Cleopatra mengembalikan tahta Mesir, tetapi Caesar memerintahkannya untuk memerintah bersama saudara laki-lakinya, Ptolemy XIV. Pemerintahan mereka berumur pendek. Pada bulan Maret 44 SM. Julius Caesar terbunuh di Roma. Dua bulan kemudian, Ptolemy XIV meninggal di Mesir, dan beberapa sejarawan, seperti Dion Cassius dan Josephus Flavius, mengklaim bahwa dia diracuni oleh Cleopatra. Alasan Cleopatra untuk ini berbobot - dia bisa menempatkan putranya di atas takhta. Ini adalah Ptolemy XV Philopator Philometor Caesar, lebih dikenal sebagai Caesarion. Terlihat dari namanya, Cleopatra terang-terangan mengaku bahwa dirinya adalah anak dari Julius Caesar. Setelah kematian pemimpin Romawi, ratu Mesir menjadikan dirinya kekasih baru, Mark Antony. Antony, bersama dengan Oktavianus dan Marcus Lepidus, adalah bagian dari Triumvirat Kedua, yang memerintah Roma. Pada tahun 34 SM. Mark Antony menganugerahkan tanah dan gelar kepada anak-anak Cleopatra (termasuk tiga anaknya sendiri). Penting untuk dicatat bahwa dia mengakui Caesarion sebagai pewaris sah Julius Caesar.

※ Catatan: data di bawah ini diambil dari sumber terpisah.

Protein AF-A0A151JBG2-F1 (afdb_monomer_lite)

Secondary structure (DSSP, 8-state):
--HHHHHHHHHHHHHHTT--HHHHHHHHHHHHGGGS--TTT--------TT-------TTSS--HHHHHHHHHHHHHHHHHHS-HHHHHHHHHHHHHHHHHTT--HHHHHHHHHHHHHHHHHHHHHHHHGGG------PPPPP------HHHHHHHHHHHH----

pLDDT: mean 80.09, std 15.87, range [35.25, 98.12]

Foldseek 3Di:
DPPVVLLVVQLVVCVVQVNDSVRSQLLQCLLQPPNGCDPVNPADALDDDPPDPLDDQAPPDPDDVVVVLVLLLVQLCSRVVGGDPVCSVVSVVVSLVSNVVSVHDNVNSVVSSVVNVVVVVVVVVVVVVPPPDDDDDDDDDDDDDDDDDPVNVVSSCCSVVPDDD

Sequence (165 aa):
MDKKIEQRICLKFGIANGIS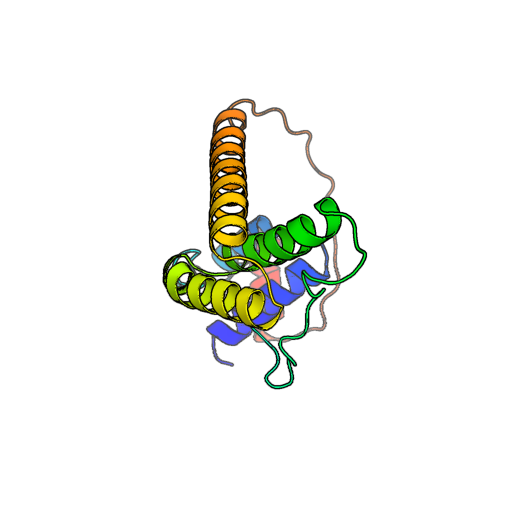CAESLKMLQKAYGESTLSKTLLIFDWYQKPTISGRFLNFLSQHPISQKKDIIFNLVDKFFYISHPQFHKKNFEFVVKILLENDYPIDFILDIINERVKTLINKLNSCSAKRTNNNLPKERVKWFSISYLDEISNKFKNAINGGLP

InterPro domains:
  IPR058912 Helix-turn-helix domain, animal [PF26215] (55-114)

Organism: NCBI:txid471704

Structure (mmCIF, N/CA/C/O backbone):
data_AF-A0A151JBG2-F1
#
_entry.id   AF-A0A151JBG2-F1
#
loop_
_atom_site.group_PDB
_atom_site.id
_atom_site.type_symbol
_atom_site.label_atom_id
_atom_site.label_alt_id
_atom_site.label_comp_id
_atom_site.label_asym_id
_atom_site.label_entity_id
_atom_site.label_seq_id
_atom_site.pdbx_PDB_ins_code
_atom_site.Cartn_x
_atom_site.Cartn_y
_atom_site.Cartn_z
_atom_site.occupancy
_atom_site.B_iso_or_equiv
_atom_site.auth_seq_id
_atom_site.auth_comp_id
_atom_site.auth_asym_id
_atom_site.auth_atom_id
_atom_site.pdbx_PDB_model_num
ATOM 1 N N . MET A 1 1 ? -30.547 8.956 13.802 1.00 59.28 1 MET A N 1
ATOM 2 C CA . MET A 1 1 ? -29.652 8.698 12.644 1.00 59.28 1 MET A CA 1
ATOM 3 C C . MET A 1 1 ? -29.187 7.236 12.754 1.00 59.28 1 MET A C 1
ATOM 5 O O . MET A 1 1 ? -29.422 6.638 13.796 1.00 59.28 1 MET A O 1
ATOM 9 N N . ASP A 1 2 ? -28.649 6.570 11.718 1.00 78.69 2 ASP A N 1
ATOM 10 C CA . ASP A 1 2 ? -28.131 5.195 11.921 1.00 78.69 2 ASP A CA 1
ATOM 11 C C . ASP A 1 2 ? -26.996 5.254 12.962 1.00 78.69 2 ASP A C 1
ATOM 13 O O . ASP A 1 2 ? -26.059 6.042 12.803 1.00 78.69 2 ASP A O 1
ATOM 17 N N . LYS A 1 3 ? -27.063 4.430 14.019 1.00 73.12 3 LYS A N 1
ATOM 18 C CA . LYS A 1 3 ? -26.047 4.360 15.085 1.00 73.12 3 LYS A CA 1
ATOM 19 C C . LYS A 1 3 ? -24.633 4.182 14.518 1.00 73.12 3 LYS A C 1
ATOM 21 O O . LYS A 1 3 ? -23.674 4.695 15.089 1.00 73.12 3 LYS A O 1
ATOM 26 N N . LYS A 1 4 ? -24.484 3.499 13.375 1.00 75.00 4 LYS A N 1
ATOM 27 C CA . LYS A 1 4 ? -23.194 3.362 12.676 1.00 75.00 4 LYS A CA 1
ATOM 28 C C . LYS A 1 4 ? -22.725 4.674 12.042 1.00 75.00 4 LYS A C 1
ATOM 30 O O . LYS A 1 4 ? -21.523 4.937 12.015 1.00 75.00 4 LYS A O 1
ATOM 35 N N . ILE A 1 5 ? -23.641 5.494 11.529 1.00 74.00 5 ILE A N 1
ATOM 36 C CA . ILE A 1 5 ? -23.341 6.813 10.952 1.00 74.00 5 ILE A CA 1
ATOM 37 C C . ILE A 1 5 ? -22.936 7.790 12.060 1.00 74.00 5 ILE A C 1
ATOM 39 O O . ILE A 1 5 ? -21.914 8.458 11.917 1.00 74.00 5 ILE A O 1
ATOM 43 N N . GLU A 1 6 ? -23.652 7.806 13.188 1.00 76.44 6 GLU A N 1
ATOM 44 C CA . GLU A 1 6 ? -23.320 8.636 14.359 1.00 76.44 6 GLU A CA 1
ATOM 45 C C . GLU A 1 6 ? -21.893 8.361 14.850 1.00 76.44 6 GLU A C 1
ATOM 47 O O . GLU A 1 6 ? -21.066 9.266 14.955 1.00 76.44 6 GLU A O 1
ATOM 52 N N . GLN A 1 7 ? -21.546 7.089 15.046 1.00 80.75 7 GLN A N 1
ATOM 5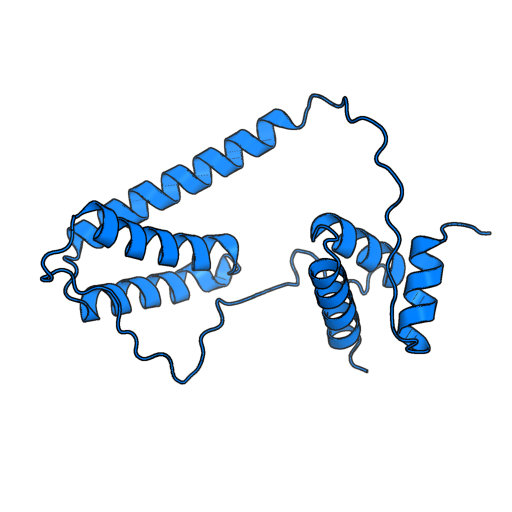3 C CA . GLN A 1 7 ? -20.210 6.706 15.503 1.00 80.75 7 GLN A CA 1
ATOM 54 C C . GLN A 1 7 ? -19.104 7.016 14.481 1.00 80.75 7 GLN A C 1
ATOM 56 O O . GLN A 1 7 ? -17.989 7.366 14.871 1.00 80.75 7 GLN A O 1
ATOM 61 N N . ARG A 1 8 ? -19.393 6.946 13.172 1.00 79.50 8 ARG A N 1
ATOM 62 C CA . ARG A 1 8 ? -18.457 7.367 12.111 1.00 79.50 8 ARG A CA 1
ATOM 63 C C . ARG A 1 8 ? -18.223 8.875 12.111 1.00 79.50 8 ARG A C 1
ATOM 65 O O . ARG A 1 8 ? -17.083 9.294 11.917 1.00 79.50 8 ARG A O 1
ATOM 72 N N . ILE A 1 9 ? -19.264 9.677 12.342 1.00 78.75 9 ILE A N 1
ATOM 73 C CA . ILE A 1 9 ? -19.145 11.136 12.492 1.00 78.75 9 ILE A CA 1
ATOM 74 C C . ILE A 1 9 ? -18.224 11.448 13.670 1.00 78.75 9 ILE A C 1
ATOM 76 O O . ILE A 1 9 ? -17.275 12.214 13.525 1.00 78.75 9 ILE A O 1
ATOM 8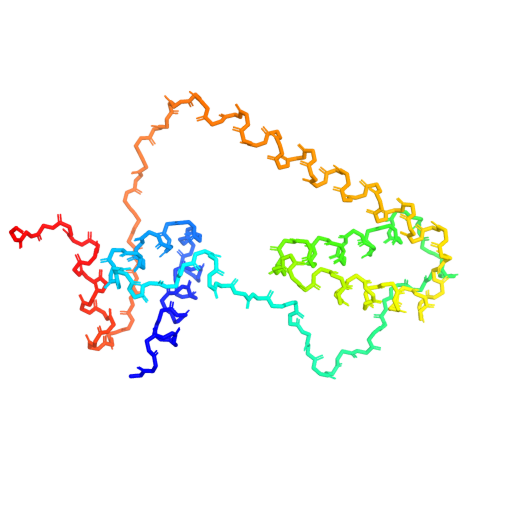0 N N . CYS A 1 10 ? -18.435 10.779 14.798 1.00 75.62 10 CYS A N 1
ATOM 81 C CA . CYS A 1 10 ? -17.616 10.918 15.995 1.00 75.62 10 CYS A CA 1
ATOM 82 C C . CYS A 1 10 ? -16.155 10.473 15.799 1.00 75.62 10 CYS A C 1
ATOM 84 O O . CYS A 1 10 ? -15.238 11.147 16.267 1.00 75.62 10 CYS A O 1
ATOM 86 N N . LEU A 1 11 ? -15.912 9.379 15.067 1.00 80.69 11 LEU A N 1
ATOM 87 C CA . LEU A 1 11 ? -14.557 8.928 14.731 1.00 80.69 11 LEU A CA 1
ATOM 88 C C . LEU A 1 11 ? -13.843 9.931 13.811 1.00 80.69 11 LEU A C 1
ATOM 90 O O . LEU A 1 11 ? -12.695 10.298 14.057 1.00 80.69 11 LEU A O 1
ATOM 94 N N . LYS A 1 12 ? -14.536 10.401 12.765 1.00 79.44 12 LYS A N 1
ATOM 95 C CA . LYS A 1 12 ? -14.021 11.411 11.829 1.00 79.44 12 LYS A CA 1
ATOM 96 C C . LYS A 1 12 ? -13.712 12.718 12.553 1.00 79.44 12 LYS A C 1
ATOM 98 O O . LYS A 1 12 ? -12.685 13.334 12.284 1.00 79.44 12 LYS A O 1
ATOM 103 N N . PHE A 1 13 ? -14.571 13.099 13.493 1.00 78.38 13 PHE A N 1
ATOM 104 C CA . PHE A 1 13 ? -14.373 14.245 14.363 1.00 78.38 13 PHE A CA 1
ATOM 105 C C . PHE A 1 13 ? -13.097 14.101 15.207 1.00 78.38 13 PHE A C 1
ATOM 107 O O . PHE A 1 13 ? -12.264 15.005 15.200 1.00 78.38 13 PHE A O 1
ATOM 114 N N . GLY A 1 14 ? -12.905 12.965 15.885 1.00 76.75 14 GLY A N 1
ATOM 115 C CA . GLY A 1 14 ? -11.719 12.740 16.714 1.00 76.75 14 GLY A CA 1
ATOM 116 C C . GLY A 1 14 ? -10.418 12.856 15.918 1.00 76.75 14 GLY A C 1
ATOM 117 O O . GLY A 1 14 ? -9.513 13.591 16.312 1.00 76.75 14 GLY A O 1
ATOM 118 N N . ILE A 1 15 ? -10.370 12.233 14.737 1.00 75.44 15 ILE A N 1
ATOM 119 C CA . ILE A 1 15 ? -9.210 12.304 13.836 1.00 75.44 15 ILE A CA 1
ATOM 120 C C . ILE A 1 15 ? -8.966 13.742 13.351 1.00 75.44 15 ILE A C 1
ATOM 122 O O . ILE A 1 15 ? -7.825 14.201 13.367 1.00 75.44 15 ILE A O 1
ATOM 126 N N . ALA A 1 16 ? -10.018 14.473 12.962 1.00 72.56 16 ALA A N 1
ATOM 127 C CA . ALA A 1 16 ? -9.906 15.861 12.503 1.00 72.56 16 ALA A CA 1
ATOM 128 C C . ALA A 1 16 ? -9.366 16.815 13.585 1.00 72.56 16 ALA A C 1
ATOM 130 O O . ALA A 1 16 ? -8.758 17.829 13.256 1.00 72.56 16 ALA A O 1
ATOM 131 N N . ASN A 1 17 ? -9.543 16.468 14.862 1.00 72.62 17 ASN A N 1
ATOM 132 C CA . ASN A 1 17 ? -9.059 17.240 16.009 1.00 72.62 17 ASN A CA 1
ATOM 133 C C . ASN A 1 17 ? -7.739 16.700 16.586 1.00 72.62 17 ASN A C 1
ATOM 135 O O . ASN A 1 17 ? -7.345 17.066 17.692 1.00 72.62 17 ASN A O 1
ATOM 139 N N . GLY A 1 18 ? -7.047 15.812 15.863 1.00 73.69 18 GLY A N 1
ATOM 140 C CA . GLY A 1 18 ? -5.755 15.269 16.288 1.00 73.69 18 GLY A CA 1
ATOM 141 C C . GLY A 1 18 ? -5.834 14.296 17.470 1.00 73.69 18 GLY A C 1
ATOM 142 O O . GLY A 1 18 ? -4.811 14.000 18.093 1.00 73.69 18 GLY A O 1
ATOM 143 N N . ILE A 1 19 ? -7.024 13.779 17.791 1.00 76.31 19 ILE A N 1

Ini tidak sesuai dengan keinginan orang Romawi, yang percaya bahwa Antonius lebih memilih Mesir daripada Roma. Selain itu, Caesarion, yang diyakini sebagai pewaris, menjadi sasaran Oktavianus, yang merupakan anak angkat Julius Caesar. Perang pecah antara Antony dan Oktavianus. Yang terakhir memenangkan Pertempuran Actium dan pengepungan Alexandria berikutnya. Antony dan Cleopatra diduga bunuh diri, dan Caesarion dieksekusi atas perintah Oktavianus. Mesir dianeksasi dan menjadi provinsi Kekaisaran Romawi. Oktavianus berganti nama menjadi Augustus Caesar dan menjadi kaisar Romawi pertama. Maka berakhirlah sejarah Mark Antony dan Cleopatra, serta pemerintahan Ptolemies di Mesir.